Others hailed the court's decision.

"How can we justify spending time investigating a man feeding birds and prosecuting him?" said Zack Cox, owner of the Natural Farm Products store on M-66, south of Kalkaska.

Cox has long sold carrots, corn and sugar beets used by farmers for their livestock or by hunters to bait deer. He always questioned the state's baiting ban and said he's "very pleased" Morse threw it out.

"There's no logic to it. What's the difference between a deer eating at an apple tree or at a small pile of corn feed?" Cox said.


----------



## Ol Mucky (May 8, 2006)

It will be interesting to see how this plays out


----------



## HUBBHUNTER (Aug 8, 2007)

Will have to keep an eye on this, even though Im going to scout out food plot areas this weekend. I don't bait but it would be nice to put out mineral licks again, not to hunt over of course.


----------



## Neal (Mar 20, 2001)

Here we go


----------



## outdoor_m_i_k_e (Feb 3, 2005)

Neal said:


> Here we go


I figured it would get everyone all riled up. . at least this one is coming from a source that isnt someones cousins girlfriends dad. .


----------



## USMarine2001 (Feb 23, 2010)

Yes it should be interesting.

I have to agree with the judge on this one, not only because I am a hunter but it is unconstitutional, in one's pursuit of happyness. 

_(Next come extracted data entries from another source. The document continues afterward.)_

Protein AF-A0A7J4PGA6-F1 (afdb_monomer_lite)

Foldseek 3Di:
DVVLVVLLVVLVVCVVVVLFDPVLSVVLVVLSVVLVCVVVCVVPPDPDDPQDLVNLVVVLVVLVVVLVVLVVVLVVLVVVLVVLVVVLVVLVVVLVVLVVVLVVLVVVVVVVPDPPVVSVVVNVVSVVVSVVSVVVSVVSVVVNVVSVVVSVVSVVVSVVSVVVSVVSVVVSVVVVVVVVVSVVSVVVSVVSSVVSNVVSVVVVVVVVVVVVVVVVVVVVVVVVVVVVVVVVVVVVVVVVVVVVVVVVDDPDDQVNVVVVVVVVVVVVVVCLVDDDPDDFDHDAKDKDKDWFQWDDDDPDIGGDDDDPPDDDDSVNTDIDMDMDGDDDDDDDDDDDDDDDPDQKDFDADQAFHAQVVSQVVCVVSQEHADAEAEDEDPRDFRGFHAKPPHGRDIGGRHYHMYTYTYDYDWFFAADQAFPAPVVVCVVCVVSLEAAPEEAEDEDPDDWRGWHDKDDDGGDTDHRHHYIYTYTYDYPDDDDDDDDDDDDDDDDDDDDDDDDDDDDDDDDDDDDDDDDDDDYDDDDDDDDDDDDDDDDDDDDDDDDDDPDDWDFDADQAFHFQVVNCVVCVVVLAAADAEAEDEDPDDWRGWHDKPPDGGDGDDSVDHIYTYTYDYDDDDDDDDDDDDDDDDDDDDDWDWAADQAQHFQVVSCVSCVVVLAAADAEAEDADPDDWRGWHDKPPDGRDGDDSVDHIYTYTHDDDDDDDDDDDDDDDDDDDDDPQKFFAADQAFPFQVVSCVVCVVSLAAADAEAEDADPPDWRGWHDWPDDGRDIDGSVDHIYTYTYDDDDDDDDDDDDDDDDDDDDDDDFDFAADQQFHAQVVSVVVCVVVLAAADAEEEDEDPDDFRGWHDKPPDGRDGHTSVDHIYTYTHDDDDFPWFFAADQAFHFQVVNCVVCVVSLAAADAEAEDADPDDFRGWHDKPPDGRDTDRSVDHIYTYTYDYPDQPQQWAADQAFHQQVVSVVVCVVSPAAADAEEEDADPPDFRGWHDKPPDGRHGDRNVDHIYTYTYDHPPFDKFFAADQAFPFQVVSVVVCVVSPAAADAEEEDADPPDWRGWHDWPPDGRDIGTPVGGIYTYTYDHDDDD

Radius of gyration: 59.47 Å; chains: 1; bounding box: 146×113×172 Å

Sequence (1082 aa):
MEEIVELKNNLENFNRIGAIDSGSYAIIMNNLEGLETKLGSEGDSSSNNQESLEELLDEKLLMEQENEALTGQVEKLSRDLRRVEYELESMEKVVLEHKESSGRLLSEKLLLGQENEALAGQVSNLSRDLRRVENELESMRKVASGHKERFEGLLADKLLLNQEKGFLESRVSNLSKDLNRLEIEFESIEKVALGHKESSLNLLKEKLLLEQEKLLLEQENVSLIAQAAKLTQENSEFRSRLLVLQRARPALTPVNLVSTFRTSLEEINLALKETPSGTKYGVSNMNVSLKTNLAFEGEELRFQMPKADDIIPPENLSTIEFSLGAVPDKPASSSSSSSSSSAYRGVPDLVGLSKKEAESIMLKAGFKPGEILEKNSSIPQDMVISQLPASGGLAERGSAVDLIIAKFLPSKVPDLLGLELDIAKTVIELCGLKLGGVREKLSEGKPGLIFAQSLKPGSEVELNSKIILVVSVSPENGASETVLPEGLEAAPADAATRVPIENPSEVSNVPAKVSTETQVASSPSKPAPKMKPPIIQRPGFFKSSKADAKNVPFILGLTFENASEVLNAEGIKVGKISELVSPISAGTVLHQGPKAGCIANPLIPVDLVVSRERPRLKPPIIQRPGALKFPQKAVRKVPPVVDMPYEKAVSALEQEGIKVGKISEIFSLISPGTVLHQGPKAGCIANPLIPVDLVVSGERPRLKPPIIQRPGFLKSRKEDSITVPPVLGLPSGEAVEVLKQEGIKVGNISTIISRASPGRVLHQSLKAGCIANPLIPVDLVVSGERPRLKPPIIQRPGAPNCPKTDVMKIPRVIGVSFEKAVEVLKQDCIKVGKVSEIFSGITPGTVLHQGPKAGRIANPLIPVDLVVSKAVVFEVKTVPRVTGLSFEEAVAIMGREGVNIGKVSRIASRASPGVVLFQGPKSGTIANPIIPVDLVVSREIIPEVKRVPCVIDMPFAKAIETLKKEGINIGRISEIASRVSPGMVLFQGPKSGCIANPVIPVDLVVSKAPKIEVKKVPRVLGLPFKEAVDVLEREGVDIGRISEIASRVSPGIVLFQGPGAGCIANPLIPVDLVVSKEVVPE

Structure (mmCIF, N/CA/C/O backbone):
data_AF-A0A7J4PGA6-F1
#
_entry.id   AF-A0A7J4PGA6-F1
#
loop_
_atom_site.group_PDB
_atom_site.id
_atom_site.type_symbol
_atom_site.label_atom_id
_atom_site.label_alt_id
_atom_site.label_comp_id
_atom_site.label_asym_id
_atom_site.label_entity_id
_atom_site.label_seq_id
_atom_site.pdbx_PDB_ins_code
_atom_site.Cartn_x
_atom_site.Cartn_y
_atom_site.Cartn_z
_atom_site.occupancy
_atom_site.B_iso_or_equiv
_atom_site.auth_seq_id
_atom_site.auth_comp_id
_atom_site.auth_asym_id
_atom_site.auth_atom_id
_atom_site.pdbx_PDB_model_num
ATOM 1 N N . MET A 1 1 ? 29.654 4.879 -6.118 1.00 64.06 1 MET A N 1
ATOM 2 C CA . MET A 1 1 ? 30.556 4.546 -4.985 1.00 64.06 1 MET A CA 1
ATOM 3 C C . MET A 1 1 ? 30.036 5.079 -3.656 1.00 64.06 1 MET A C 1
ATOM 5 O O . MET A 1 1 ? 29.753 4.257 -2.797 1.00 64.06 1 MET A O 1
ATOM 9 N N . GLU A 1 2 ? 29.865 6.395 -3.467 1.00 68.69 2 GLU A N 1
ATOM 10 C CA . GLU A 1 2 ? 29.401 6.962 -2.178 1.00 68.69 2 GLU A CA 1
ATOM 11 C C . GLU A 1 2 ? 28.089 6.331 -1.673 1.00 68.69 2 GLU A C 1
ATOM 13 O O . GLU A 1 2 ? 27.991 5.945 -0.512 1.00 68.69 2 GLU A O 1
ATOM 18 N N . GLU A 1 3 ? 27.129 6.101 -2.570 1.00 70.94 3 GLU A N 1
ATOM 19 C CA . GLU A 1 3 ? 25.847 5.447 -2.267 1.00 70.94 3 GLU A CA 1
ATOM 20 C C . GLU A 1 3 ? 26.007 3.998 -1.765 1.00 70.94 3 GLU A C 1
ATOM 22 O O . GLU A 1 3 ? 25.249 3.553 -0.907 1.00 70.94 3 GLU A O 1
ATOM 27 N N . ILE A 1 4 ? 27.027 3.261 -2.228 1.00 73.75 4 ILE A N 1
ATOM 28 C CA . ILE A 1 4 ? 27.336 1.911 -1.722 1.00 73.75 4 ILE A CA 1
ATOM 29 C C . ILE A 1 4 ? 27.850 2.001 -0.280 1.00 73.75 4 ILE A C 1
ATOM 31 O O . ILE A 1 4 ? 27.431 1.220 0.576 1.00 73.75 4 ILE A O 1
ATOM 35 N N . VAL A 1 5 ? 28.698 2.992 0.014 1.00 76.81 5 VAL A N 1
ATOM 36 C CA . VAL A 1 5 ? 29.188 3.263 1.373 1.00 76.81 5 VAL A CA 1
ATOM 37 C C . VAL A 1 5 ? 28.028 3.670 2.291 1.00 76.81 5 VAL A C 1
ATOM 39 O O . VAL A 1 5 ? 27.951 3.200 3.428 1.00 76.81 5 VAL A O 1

CWD was contained, one deer in a fenced area seems pretty contained to me. Yet I am still surprised there wasn't an angry mob with pitchforks and torches at the front gate of the "ranch"


----------



## Munsterlndr (Oct 16, 2004)




----------



## codybear (Jun 27, 2002)

USMarine2001 said:


> CWD was contained, one deer in a fenced area seems pretty contained to me. Yet I am still surprised there wasn't an angry mob with pitchforks and torches at the front gate of the "ranch"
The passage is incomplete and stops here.